Researchers at the University of South Australia (UniSA) are fueling the waste management game by deploying artificial intelligence (AI) in bins to monitor public garbage collections.
The technology will be used to predict which places produce more waste so authorities can plan how often public bins need to be emptied.
UniSA PhD candidate Sabbir Ahmed is designing a deep learning model that uses algorithms to analyze data from smart bin sensors.
“Sensors in the public smart bins can give us a lot of information about how busy specific locations are, what kind of waste is being thrown away and even how much methane gas is being produced from food waste in bins,” Ahmed said.
By feeding all the data into a neural network model, the design can predict which public bin locations fill up quickly and which are barely used.
The insights can help municipalities optimize their waste management services, plan dumpster cleanups, and even move dumpsters to areas of higher demand.
Ahmed is partnering with Wyndham Council in Victoria on a pilot project that uses smart bin data to develop an AI model.
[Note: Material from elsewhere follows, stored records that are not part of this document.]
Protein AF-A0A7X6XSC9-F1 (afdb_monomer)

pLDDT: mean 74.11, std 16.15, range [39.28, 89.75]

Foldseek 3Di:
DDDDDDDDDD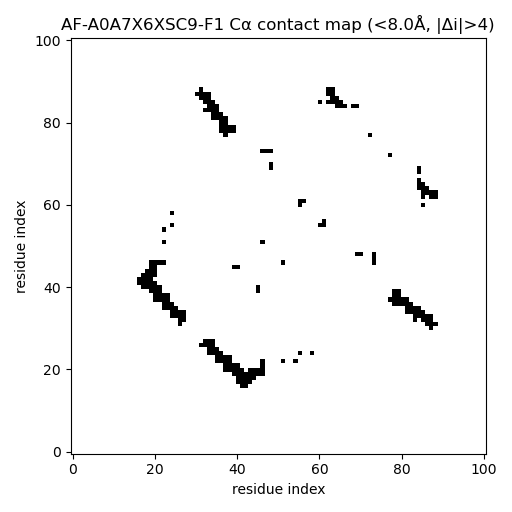DDDDDDDWFEKDKDWDQDPVNFWIKIAIRHTPNHYYDDLVNNVVVCVVVVNPPQFPSVVSNCCSVVVPHPDIDTRGGNDPPPPDPDPPPDD

Solvent-accessible surface area (backbone atoms only — not comparable to full-atom values): 6428 Å² total; per-residue (Å²): 132,88,84,85,89,85,85,82,90,82,82,92,70,92,75,78,85,62,33,55,28,47,78,48,74,49,66,44,96,82,67,40,39,29,33,32,30,33,41,72,42,51,86,40,52,76,63,46,66,71,58,52,49,49,55,39,44,75,71,70,51,82,63,53,59,44,61,68,60,53,44,48,36,55,76,68,62,55,51,82,40,82,38,79,37,26,40,55,63,73,83,76,72,78,76,73,83,80,77,82,129

Mean predicted aligned error: 11.97 Å

Radius of gyration: 18.09 Å; Cα contacts (8 Å, |Δi|>4): 124; chains: 1; bounding box: 46×36×47 Å

Secondary structure (DSSP, 8-state):
--------------SS--BPPEEEEEE-TTSSEEEEEEEPPBBSPPPPHHHHHHHHHHTT--SSB-HHHHHHHHHTT--S-EEEEEE--------------

Nearest PDB structures (foldseek):
  9fct-assembly1_A  TM=5.684E-01  e=8.787E+00  Bacteroides thetaiotaomicron VPI-5482
  6v92-assembly1_Q  TM=2.649E-01  e=3.802E+00  Saccharomyces cerevisiae S288C

Structure (mmCIF, N/CA/C/O backbone):
data_AF-A0A7X6XSC9-F1
#
_entry.id   AF-A0A7X6XSC9-F1
#
loop_
_atom_site.group_PDB
_atom_site.id
_atom_site.type_symbol
_atom_site.label_atom_id
_atom_site.label_alt_id
_atom_site.label_comp_id
_atom_site.label_asym_id
_atom_site.label_entity_id
_atom_site.label_seq_id
_atom_site.pdbx_PDB_ins_code
_atom_site.Cartn_x
_atom_site.Cartn_y
_atom_site.Cartn_z
_atom_site.occupancy
_atom_site.B_iso_or_equiv
_atom_site.auth_seq_id
_atom_site.auth_comp_id
_atom_site.auth_asym_id
_atom_site.auth_atom_id
_atom_site.pdbx_PDB_model_num
ATOM 1 N N . MET A 1 1 ? -24.072 -9.258 -22.543 1.00 43.00 1 MET A N 1
ATOM 2 C CA . MET A 1 1 ? -23.295 -10.337 -21.896 1.00 43.00 1 MET A CA 1
ATOM 3 C C . MET A 1 1 ? -23.259 -10.054 -20.402 1.00 43.00 1 MET A C 1
ATOM 5 O O . MET A 1 1 ? -23.115 -8.899 -20.028 1.00 43.00 1 MET A O 1
ATOM 9 N N . LYS A 1 2 ? -23.538 -11.077 -19.589 1.00 44.06 2 LYS A N 1
ATOM 10 C CA . LYS A 1 2 ? -23.554 -11.054 -18.114 1.00 44.06 2 LYS A CA 1
ATOM 11 C C . LYS A 1 2 ? -22.121 -10.744 -17.621 1.00 44.06 2 LYS A C 1
ATOM 13 O O . LYS A 1 2 ? -21.183 -11.043 -18.344 1.00 44.06 2 LYS A O 1
ATOM 18 N N . GLU A 1 3 ? -21.897 -10.086 -16.485 1.00 44.31 3 GLU A N 1
ATOM 19 C CA . GLU A 1 3 ? -21.977 -10.744 -15.181 1.00 44.31 3 GLU A CA 1
ATOM 20 C C . GLU A 1 3 ? -22.015 -9.759 -14.001 1.00 44.31 3 GLU A C 1
ATOM 22 O O . GLU A 1 3 ? -21.528 -8.633 -14.051 1.00 44.31 3 GLU A O 1
ATOM 27 N N . LYS A 1 4 ? -22.649 -10.242 -12.936 1.00 50.75 4 LYS A N 1
ATOM 28 C CA . LYS A 1 4 ? -22.925 -9.600 -11.657 1.00 50.75 4 LYS A CA 1
ATOM 29 C C . LYS A 1 4 ? -21.649 -9.456 -10.822 1.00 50.75 4 LYS A C 1
ATOM 31 O O . LYS A 1 4 ? -20.870 -10.399 -10.750 1.00 50.75 4 LYS A O 1
ATOM 36 N N . LYS A 1 5 ? -21.584 -8.413 -9.991 1.00 45.03 5 LYS A N 1
ATOM 37 C CA . LYS A 1 5 ? -21.178 -8.579 -8.585 1.00 45.03 5 LYS A CA 1
ATOM 38 C C . LYS A 1 5 ? -22.157 -7.827 -7.691 1.00 45.03 5 LYS A C 1
ATOM 40 O O . LYS A 1 5 ? -22.187 -6.606 -7.664 1.00 45.03 5 LYS A O 1
ATOM 45 N N . ASN A 1 6 ? -22.987 -8.603 -7.005 1.00 50.72 6 ASN A N 1
ATOM 46 C CA . ASN A 1 6 ? -23.866 -8.165 -5.935 1.00 50.72 6 ASN A CA 1
ATOM 47 C C . ASN A 1 6 ? -23.399 -8.873 -4.662 1.00 50.72 6 ASN A C 1
ATOM 49 O O . ASN A 1 6 ? -23.461 -10.097 -4.614 1.00 50.72 6 ASN A O 1
ATOM 53 N N . SER A 1 7 ? -22.925 -8.108 -3.683 1.00 43.19 7 SER A N 1
ATOM 54 C CA . SER A 1 7 ? -22.731 -8.470 -2.270 1.00 43.19 7 SER A CA 1
ATOM 55 C C . SER A 1 7 ? -22.226 -7.190 -1.586 1.00 43.19 7 SER A C 1
ATOM 57 O O . SER A 1 7 ? -21.288 -6.600 -2.100 1.00 43.19 7 SER A O 1
ATOM 59 N N . THR A 1 8 ? -22.765 -6.640 -0.501 1.00 42.00 8 THR A N 1
ATOM 60 C CA . THR A 1 8 ? -23.749 -7.096 0.485 1.00 42.00 8 THR A CA 1
ATOM 61 C C . THR A 1 8 ? -24.299 -5.847 1.202 1.00 42.00 8 THR A C 1
ATOM 63 O O . THR A 1 8 ? -23.617 -4.834 1.302 1.00 42.00 8 THR A O 1
ATOM 66 N N . LYS A 1 9 ? -25.549 -5.929 1.662 1.00 58.41 9 LYS A N 1
ATOM 67 C CA . LYS A 1 9 ? -26.324 -4.922 2.405 1.00 58.41 9 LYS A CA 1
ATOM 68 C C . LYS A 1 9 ? -25.792 -4.681 3.833 1.00 58.41 9 LYS A C 1
ATOM 70 O O . LYS A 1 9 ? -25.459 -5.660 4.489 1.00 58.41 9 LYS A O 1
ATOM 75 N N . SER A 1 10 ? -25.931 -3.457 4.350 1.00 39.28 10 SER A N 1
ATOM 76 C CA . SER A 1 10 ? -26.360 -3.154 5.739 1.00 39.28 10 SER A CA 1
ATOM 77 C C . SER A 1 10 ? -26.605 -1.643 5.850 1.00 39.28 10 SER A C 1
ATOM 79 O O . SER A 1 10 ? -25.688 -0.859 5.659 1.00 39.28 10 SER A O 1
ATOM 81 N N . ASN A 1 11 ? -27.860 -1.212 5.813 1.00 40.31 11 ASN A N 1
ATOM 82 C CA . ASN A 1 11 ? -28.716 -0.923 6.970 1.00 40.31 11 ASN A CA 1
ATOM 83 C C . ASN A 1 11 ? -28.647 0.566 7.332 1.00 40.31 11 ASN A C 1
ATOM 85 O O . ASN A 1 11 ? -27.584 1.108 7.605 1.00 40.31 11 ASN A O 1
ATOM 89 N N . ALA A 1 12 ? -29.804 1.212 7.259 1.00 58.97 12 ALA A N 1
ATOM 90 C CA . ALA A 1 12 ? -29.993 2.587 7.663 1.00 58.97 12 ALA A CA 1
ATOM 91 C C . ALA A 1 12 ? -30.037 2.638 9.189 1.00 58.97 12 ALA A C 1
ATOM 93 O O . ALA A 1 12 ? -30.976 2.109 9.773 1.00 58.97 12 ALA A O 1
ATOM 94 N N . GLU A 1 13 ? -29.074 3.304 9.815 1.00 47.16 13 GLU A N 1
ATOM 95 C CA . GLU A 1 13 ? -29.186 3.744 11.203 1.00 47.16 13 GLU A CA 1
ATOM 96 C C . GLU A 1 13 ? -28.675 5.183 11.271 1.00 47.16 13 GLU A C 1
ATOM 98 O O . GLU A 1 13 ? -27.609 5.524 10.763 1.00 47.16 13 GLU A O 1
ATOM 103 N N . GLN A 1 14 ? -29.530 6.062 11.785 1.00 56.97 14 GLN A N 1
ATOM 104 C CA . GLN A 1 14 ? -29.233 7.471 11.975 1.00 56.97 14 GLN A CA 1
ATOM 105 C C . GLN A 1 14 ? -28.101 7.616 13.001 1.00 56.97 14 GLN A C 1
ATOM 107 O O . GLN A 1 14 ? -28.233 7.113 14.112 1.00 56.97 14 GLN A O 1
ATOM 112 N N . GLY A 1 15 ? -27.037 8.348 12.663 1.00 57.38 15 GLY A N 1
ATOM 113 C CA . GLY A 1 15 ? -26.003 8.752 13.621 1.00 57.38 15 GLY A CA 1
ATOM 114 C C . GLY A 1 15 ? -24.587 8.525 13.103 1.00 57.38 15 GLY A C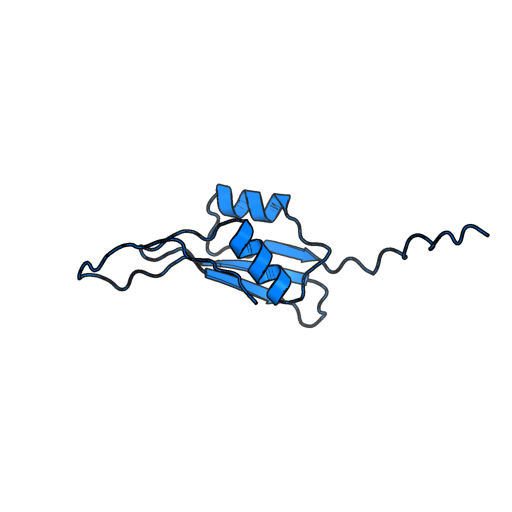 1
ATOM 115 O O . GLY A 1 15 ? -24.162 7.392 12.948 1.00 57.38 15 GLY A O 1
ATOM 116 N N . GLU A 1 16 ? -23.877 9.637 12.893 1.00 55.09 16 GLU A N 1
ATOM 117 C CA . GLU A 1 16 ? -22.448 9.743 12.556 1.00 55.09 16 GLU A CA 1
ATOM 118 C C . GLU A 1 16 ? -22.070 9.249 11.145 1.00 55.09 16 GLU A C 1
ATOM 120 O O . GLU A 1 16 ? -22.379 8.140 10.727 1.00 55.09 16 GLU A O 1
ATOM 125 N N . ALA A 1 17 ? -21.422 10.111 10.353 1.00 63.53 17 ALA A N 1
ATOM 126 C CA . ALA A 1 17 ? -20.990 9.769 8.998 1.00 63.53 17 ALA A CA 1
ATOM 127 C C . ALA A 1 17 ? -19.904 8.687 9.061 1.00 63.53 17 ALA A C 1
ATOM 129 O O . ALA A 1 17 ? -18.727 8.978 9.273 1.00 63.53 17 ALA A O 1
ATOM 130 N N . VAL A 1 18 ? -20.335 7.44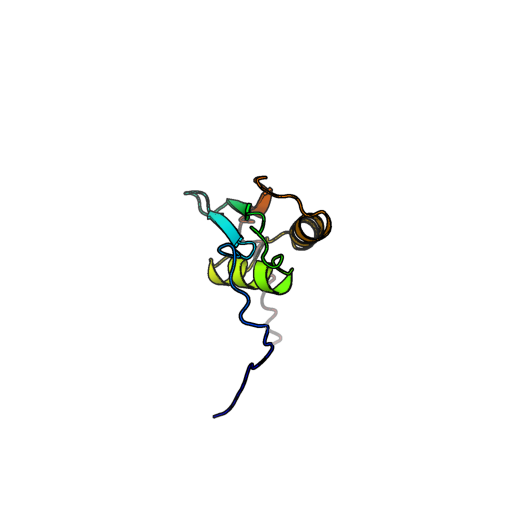1 8.902 1.00 72.31 18 VAL A N 1
ATOM 131 C CA . VAL A 1 18 ? -19.486 6.260 8.913 1.00 72.31 18 VAL A CA 1
ATOM 132 C C . VAL A 1 18 ? -18.562 6.309 7.688 1.00 72.31 18 VAL A C 1
ATOM 134 O O . VAL A 1 18 ? -19.037 6.194 6.560 1.00 72.31 18 VAL A O 1
ATOM 137 N N . LEU A 1 19 ? -17.256 6.535 7.881 1.00 79.62 19 LEU A N 1
ATOM 138 C CA . LEU A 1 19 ? -16.262 6.450 6.802 1.00 79.62 19 LEU A CA 1
ATOM 139 C C . LEU A 1 19 ? -15.524 5.117 6.859 1.00 79.62 19 LEU A C 1
ATOM 141 O O . LEU A 1 19 ? -14.949 4.754 7.889 1.00 79.62 19 LEU A O 1
ATOM 145 N N . ASP A 1 20 ? -15.480 4.438 5.720 1.00 85.19 20 ASP A N 1
ATOM 146 C CA . ASP A 1 20 ? -14.632 3.271 5.510 1.00 85.19 20 ASP A CA 1
ATOM 147 C C . ASP A 1 20 ? -13.152 3.660 5.455 1.00 85.19 20 ASP A C 1
ATOM 149 O O . ASP A 1 20 ? -12.786 4.817 5.229 1.00 85.19 20 ASP A O 1
ATOM 153 N N . SER A 1 21 ? -12.281 2.680 5.682 1.00 86.12 21 SER A N 1
ATOM 154 C CA . SER A 1 21 ? -10.844 2.906 5.618 1.00 86.12 21 SER A CA 1
ATOM 155 C C . SER A 1 21 ? -10.437 3.131 4.165 1.00 86.12 21 SER A C 1
ATOM 157 O O . SER A 1 21 ? -10.822 2.353 3.284 1.00 86.12 21 SER A O 1
ATOM 159 N N . ASP A 1 22 ? -9.590 4.124 3.928 1.00 85.75 22 ASP A N 1
ATOM 160 C CA . ASP A 1 22 ? -9.066 4.400 2.598 1.00 85.75 22 ASP A CA 1
ATOM 161 C C . ASP A 1 22 ? -7.567 4.085 2.514 1.00 85.75 22 ASP A C 1
ATOM 163 O O . ASP A 1 22 ? -6.855 4.070 3.516 1.00 85.75 22 ASP A O 1
ATOM 167 N N . LEU A 1 23 ? -7.078 3.815 1.307 1.00 86.50 23 LEU A N 1
ATOM 168 C CA . LEU A 1 23 ? -5.671 3.552 1.041 1.00 86.50 23 LEU A CA 1
ATOM 169 C C . LEU A 1 23 ? -5.194 4.613 0.062 1.00 86.50 23 LEU A C 1
ATOM 171 O O . LEU A 1 23 ? -5.538 4.584 -1.121 1.00 86.50 23 LEU A O 1
ATOM 175 N N . VAL A 1 24 ? -4.397 5.541 0.575 1.00 88.94 24 VAL A N 1
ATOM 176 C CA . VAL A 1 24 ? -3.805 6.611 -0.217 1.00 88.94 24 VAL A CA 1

The research is published in the International Journal of Environmental Research and Public Health.
Co-author of the paper, UniSA lecturer Dr. Sameera Mubarak said waste management is a growing concern worldwide.
“Many urban areas are struggling with an increase in waste due to rapid population growth, and waste services are becoming increasingly difficult for local governments to manage,” she said.
The researchers are examining sensor data from public bins, routing paths and collection locations to develop their AI model.
The sensors can detect different types of waste, including solid, organic, industrial or chemical, medical and recycling.
AI can quickly predict patterns of waste generation in public spaces, such as identifying busy days and upcoming events that could lead to more waste.
This allows you to better plan waste collection and prevent overflowing bins.